Il ne s’agit pas de revenir sur les exposés si nombreux, si probans qui ont élucidé les doctrines pangermanistes, les motifs qui déterminèrent les empires du Centre à rendre le conflit inévitable, les méthodes appliquées par eux et leurs armées dans la conduite des hostilités. Doctrines et faits sont connus : c’est uniquement pour découvrir les raisons essentielles, pour essayer de dégager les conséquences probables, qu’il est utile de préciser certains points.
Il conviendrait, tout d’abord, de mettre les esprits trop dociles en garde contre une théorie venue d’Allemagne et qui tend à se propager dans le monde, à savoir que c’est une sorte de mysticisme qui aurait mis en mouvement et emporté, en quelque sorte, hors d’elles et malgré elles, les masses allemandes : d’après ce système, le soldat allemand combattrait et se sacrifierait pour la régénération de l’univers.
En vérité, ces gens ont toutes les ruses. Personne ne s’entend comme eux à envelopper de paroles graves et de propos grandiIoquens les passions ou les intérêts... Il faudra bien, un jour, percer à fond l’artifice de cette philosophie allemande qui met le monde et Dieu lui-même aux pieds du Moloch État.

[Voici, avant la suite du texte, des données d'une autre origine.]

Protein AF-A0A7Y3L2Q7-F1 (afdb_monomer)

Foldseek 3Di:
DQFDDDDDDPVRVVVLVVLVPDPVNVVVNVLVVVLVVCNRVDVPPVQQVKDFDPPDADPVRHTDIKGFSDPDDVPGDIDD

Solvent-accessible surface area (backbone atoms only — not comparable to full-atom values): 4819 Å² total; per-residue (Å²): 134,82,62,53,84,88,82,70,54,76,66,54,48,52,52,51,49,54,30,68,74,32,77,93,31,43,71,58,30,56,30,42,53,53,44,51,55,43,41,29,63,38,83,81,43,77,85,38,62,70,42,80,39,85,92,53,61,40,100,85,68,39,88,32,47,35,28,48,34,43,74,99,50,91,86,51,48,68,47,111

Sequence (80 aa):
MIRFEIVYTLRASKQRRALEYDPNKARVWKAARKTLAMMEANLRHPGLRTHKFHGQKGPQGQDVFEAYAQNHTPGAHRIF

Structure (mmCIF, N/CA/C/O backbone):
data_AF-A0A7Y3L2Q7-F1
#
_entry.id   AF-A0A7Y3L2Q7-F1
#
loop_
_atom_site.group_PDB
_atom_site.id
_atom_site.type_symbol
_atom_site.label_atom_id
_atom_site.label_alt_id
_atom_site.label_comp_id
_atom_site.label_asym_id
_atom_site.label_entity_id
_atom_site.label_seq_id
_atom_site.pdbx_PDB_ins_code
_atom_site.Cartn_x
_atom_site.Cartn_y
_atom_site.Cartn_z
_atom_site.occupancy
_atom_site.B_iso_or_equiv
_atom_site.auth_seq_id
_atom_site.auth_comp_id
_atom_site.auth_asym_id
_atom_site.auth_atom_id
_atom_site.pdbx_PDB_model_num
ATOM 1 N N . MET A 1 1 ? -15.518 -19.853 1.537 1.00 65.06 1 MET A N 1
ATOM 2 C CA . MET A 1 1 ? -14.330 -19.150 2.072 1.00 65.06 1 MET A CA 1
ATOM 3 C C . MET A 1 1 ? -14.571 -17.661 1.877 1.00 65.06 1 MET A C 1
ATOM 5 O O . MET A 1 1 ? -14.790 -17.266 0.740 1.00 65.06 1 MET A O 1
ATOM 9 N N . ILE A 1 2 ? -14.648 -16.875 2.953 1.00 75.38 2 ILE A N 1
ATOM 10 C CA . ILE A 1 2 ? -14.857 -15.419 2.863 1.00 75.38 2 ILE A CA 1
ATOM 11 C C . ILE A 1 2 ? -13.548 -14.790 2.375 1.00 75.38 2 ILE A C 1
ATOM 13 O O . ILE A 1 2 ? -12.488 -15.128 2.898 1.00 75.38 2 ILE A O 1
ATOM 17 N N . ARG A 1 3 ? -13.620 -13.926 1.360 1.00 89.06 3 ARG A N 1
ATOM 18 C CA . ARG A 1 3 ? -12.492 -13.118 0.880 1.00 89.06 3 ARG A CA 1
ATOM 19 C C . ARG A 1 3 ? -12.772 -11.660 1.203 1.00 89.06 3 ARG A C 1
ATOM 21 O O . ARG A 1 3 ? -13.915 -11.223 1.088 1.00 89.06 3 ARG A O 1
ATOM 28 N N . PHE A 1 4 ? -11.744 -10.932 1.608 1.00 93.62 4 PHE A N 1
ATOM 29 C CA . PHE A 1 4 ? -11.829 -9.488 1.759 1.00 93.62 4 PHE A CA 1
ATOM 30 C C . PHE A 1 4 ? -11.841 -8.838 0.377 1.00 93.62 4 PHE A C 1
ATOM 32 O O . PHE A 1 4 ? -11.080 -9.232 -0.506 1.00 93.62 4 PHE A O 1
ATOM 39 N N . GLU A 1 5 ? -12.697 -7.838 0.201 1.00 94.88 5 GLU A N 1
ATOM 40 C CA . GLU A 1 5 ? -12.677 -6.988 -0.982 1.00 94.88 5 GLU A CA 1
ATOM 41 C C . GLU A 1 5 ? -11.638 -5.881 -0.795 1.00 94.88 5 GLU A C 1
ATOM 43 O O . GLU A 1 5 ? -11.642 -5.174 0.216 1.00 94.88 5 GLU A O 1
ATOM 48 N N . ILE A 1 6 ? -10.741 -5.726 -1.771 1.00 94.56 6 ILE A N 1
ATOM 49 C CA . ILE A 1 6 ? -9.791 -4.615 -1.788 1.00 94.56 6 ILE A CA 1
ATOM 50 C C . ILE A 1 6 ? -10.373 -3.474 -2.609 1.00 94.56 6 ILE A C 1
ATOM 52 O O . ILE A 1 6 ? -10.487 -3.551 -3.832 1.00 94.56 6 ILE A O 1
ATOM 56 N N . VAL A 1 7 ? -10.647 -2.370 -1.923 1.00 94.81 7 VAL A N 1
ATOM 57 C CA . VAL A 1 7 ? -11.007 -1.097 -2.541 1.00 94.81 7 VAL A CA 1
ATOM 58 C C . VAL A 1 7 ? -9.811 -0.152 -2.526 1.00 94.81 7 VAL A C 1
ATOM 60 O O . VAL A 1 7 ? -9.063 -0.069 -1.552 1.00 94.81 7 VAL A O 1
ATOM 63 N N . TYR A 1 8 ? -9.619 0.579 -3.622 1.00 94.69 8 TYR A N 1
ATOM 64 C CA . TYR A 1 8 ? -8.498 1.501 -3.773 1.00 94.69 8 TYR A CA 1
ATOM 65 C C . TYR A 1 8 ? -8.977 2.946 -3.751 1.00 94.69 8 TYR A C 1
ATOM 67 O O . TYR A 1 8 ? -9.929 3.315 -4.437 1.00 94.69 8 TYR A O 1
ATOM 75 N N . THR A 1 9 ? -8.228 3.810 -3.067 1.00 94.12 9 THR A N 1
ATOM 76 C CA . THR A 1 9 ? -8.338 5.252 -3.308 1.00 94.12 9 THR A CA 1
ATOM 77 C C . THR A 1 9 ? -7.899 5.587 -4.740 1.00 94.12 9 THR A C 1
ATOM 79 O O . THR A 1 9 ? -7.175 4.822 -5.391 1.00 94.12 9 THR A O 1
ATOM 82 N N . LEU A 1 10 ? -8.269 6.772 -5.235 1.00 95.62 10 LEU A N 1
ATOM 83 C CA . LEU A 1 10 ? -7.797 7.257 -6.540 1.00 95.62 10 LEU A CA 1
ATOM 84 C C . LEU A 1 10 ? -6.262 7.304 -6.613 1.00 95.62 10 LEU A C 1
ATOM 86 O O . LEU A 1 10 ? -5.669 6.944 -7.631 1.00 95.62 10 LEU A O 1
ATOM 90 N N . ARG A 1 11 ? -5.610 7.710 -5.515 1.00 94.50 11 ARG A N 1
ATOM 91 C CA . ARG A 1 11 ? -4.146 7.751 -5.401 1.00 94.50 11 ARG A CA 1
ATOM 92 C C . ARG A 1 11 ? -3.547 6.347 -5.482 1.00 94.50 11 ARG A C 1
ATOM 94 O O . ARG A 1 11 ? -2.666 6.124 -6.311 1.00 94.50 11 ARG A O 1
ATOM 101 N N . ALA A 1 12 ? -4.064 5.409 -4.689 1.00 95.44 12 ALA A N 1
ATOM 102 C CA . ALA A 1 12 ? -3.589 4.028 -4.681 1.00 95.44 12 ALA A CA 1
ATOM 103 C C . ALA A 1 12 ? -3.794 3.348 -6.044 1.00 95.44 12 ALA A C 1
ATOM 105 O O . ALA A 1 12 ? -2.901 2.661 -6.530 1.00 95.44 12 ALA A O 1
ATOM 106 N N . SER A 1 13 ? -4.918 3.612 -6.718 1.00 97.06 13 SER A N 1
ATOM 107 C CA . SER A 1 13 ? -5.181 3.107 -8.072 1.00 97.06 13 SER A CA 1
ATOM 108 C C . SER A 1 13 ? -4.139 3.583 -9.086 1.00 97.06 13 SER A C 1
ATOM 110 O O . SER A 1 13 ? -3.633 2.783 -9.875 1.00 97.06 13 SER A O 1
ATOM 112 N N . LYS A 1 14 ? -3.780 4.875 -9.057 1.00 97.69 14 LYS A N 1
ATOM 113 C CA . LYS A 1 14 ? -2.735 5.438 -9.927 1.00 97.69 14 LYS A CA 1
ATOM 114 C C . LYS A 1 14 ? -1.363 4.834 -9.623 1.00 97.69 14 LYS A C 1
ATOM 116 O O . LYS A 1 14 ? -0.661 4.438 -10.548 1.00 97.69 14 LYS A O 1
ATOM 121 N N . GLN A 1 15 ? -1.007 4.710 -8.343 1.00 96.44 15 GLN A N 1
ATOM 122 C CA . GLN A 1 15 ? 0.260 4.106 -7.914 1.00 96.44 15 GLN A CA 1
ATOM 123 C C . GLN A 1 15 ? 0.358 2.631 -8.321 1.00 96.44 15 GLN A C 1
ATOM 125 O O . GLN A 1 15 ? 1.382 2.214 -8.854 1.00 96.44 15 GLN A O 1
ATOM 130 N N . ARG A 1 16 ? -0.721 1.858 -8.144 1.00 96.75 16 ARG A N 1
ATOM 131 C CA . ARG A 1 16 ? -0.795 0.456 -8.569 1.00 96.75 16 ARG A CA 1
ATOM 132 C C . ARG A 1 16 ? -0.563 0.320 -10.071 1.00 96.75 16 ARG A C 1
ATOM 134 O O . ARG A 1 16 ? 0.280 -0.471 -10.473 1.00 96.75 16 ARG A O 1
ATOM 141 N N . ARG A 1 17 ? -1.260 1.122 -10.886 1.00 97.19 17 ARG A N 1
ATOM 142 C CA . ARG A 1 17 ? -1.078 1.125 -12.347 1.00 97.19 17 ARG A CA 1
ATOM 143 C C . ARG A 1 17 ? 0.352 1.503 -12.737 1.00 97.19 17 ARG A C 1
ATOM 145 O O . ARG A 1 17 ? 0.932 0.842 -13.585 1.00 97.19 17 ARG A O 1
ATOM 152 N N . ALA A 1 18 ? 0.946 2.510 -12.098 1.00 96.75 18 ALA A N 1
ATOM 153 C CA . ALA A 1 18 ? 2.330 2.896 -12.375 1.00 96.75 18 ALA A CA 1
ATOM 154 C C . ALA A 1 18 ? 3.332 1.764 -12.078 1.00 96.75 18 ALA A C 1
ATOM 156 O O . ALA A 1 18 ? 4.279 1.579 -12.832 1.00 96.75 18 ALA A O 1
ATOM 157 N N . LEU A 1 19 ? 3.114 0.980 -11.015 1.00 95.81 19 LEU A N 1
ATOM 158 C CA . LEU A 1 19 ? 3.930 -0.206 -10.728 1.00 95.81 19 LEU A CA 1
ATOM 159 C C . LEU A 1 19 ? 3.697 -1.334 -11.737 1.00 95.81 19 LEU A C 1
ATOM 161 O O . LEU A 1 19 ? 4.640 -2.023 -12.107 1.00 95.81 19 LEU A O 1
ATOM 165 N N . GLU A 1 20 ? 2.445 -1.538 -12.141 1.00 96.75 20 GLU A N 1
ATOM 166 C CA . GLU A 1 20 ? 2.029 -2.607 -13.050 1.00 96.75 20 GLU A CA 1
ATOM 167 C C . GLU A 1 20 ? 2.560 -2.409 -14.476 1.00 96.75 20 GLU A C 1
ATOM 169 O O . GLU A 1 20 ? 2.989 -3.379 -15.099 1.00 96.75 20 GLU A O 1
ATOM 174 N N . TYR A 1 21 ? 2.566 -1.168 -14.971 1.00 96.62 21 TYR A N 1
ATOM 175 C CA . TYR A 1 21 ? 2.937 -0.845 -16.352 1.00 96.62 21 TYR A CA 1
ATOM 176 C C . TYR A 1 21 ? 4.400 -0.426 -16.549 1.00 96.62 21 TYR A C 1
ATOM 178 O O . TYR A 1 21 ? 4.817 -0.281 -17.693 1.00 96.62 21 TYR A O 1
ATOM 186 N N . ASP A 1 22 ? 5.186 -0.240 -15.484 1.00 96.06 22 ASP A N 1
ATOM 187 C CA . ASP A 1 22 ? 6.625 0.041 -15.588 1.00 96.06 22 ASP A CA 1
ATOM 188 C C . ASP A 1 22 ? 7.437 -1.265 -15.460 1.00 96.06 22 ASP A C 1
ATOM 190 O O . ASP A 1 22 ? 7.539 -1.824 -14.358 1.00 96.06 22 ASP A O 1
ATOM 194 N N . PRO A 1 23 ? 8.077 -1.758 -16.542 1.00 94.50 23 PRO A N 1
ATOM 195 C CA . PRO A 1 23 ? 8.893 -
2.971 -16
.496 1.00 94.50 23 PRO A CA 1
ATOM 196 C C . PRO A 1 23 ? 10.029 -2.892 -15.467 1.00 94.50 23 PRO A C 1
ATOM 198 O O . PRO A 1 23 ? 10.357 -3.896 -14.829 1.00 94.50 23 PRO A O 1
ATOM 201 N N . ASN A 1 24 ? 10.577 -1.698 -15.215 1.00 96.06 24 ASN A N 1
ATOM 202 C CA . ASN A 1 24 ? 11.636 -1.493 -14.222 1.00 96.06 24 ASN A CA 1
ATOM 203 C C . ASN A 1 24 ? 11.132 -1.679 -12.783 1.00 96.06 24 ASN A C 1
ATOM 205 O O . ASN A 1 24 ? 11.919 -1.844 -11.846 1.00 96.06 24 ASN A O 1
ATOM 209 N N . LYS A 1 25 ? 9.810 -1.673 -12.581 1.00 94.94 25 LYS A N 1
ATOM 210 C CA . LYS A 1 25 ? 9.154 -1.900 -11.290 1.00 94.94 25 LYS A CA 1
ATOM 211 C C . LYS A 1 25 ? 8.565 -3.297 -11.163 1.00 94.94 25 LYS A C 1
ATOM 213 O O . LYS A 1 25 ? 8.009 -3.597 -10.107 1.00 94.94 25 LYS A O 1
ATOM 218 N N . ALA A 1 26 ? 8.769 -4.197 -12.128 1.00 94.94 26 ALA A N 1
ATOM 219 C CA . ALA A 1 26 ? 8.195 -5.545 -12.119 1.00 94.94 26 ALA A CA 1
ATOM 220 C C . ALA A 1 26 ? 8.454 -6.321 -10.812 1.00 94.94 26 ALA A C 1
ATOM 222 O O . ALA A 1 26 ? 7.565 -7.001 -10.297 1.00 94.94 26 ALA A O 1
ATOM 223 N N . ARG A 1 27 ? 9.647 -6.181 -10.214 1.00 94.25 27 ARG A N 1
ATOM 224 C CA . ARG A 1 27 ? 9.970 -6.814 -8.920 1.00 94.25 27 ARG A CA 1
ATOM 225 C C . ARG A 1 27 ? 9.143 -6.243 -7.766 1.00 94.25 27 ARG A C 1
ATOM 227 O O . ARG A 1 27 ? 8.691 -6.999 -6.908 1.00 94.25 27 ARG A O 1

Quoi qu’il en soit, l’origine pangermaniste de la thèse du « mysticisme » allemand n’est pas douteuse : elle est l’âme de l’histoire de Treitschke ; elle est disséminée aux quatre vents de l’enseignement universitaire et scolaire par la parole des professeurs ; elle gonfle le livre de Bernhardi, L’Allemagne et la prochaine guerre, publié en 1911-1913 et qui est comme le manuel de ce que doit savoir et penser un Allemand, à la veille des événemens de 1914. Cet enseignement et ces livres ont une action puissante sur le peuple allemand, parce qu’ils lui servent ce qui vient de lui : c’est le résultat d’une longue opération intérieure où tous les sentimens de la race sont cuits et recuits. Cette étrange doctrine a ce caractère singulier d’être faite non pour l’universalité des hommes, mais pour un seul peuple : elle n’a d’autre objet que de l’entraîner et l’exalter sur ses propres vertus, de façon à l’amener à un état d’auto-suggestion où il devient Dieu pour lui-même.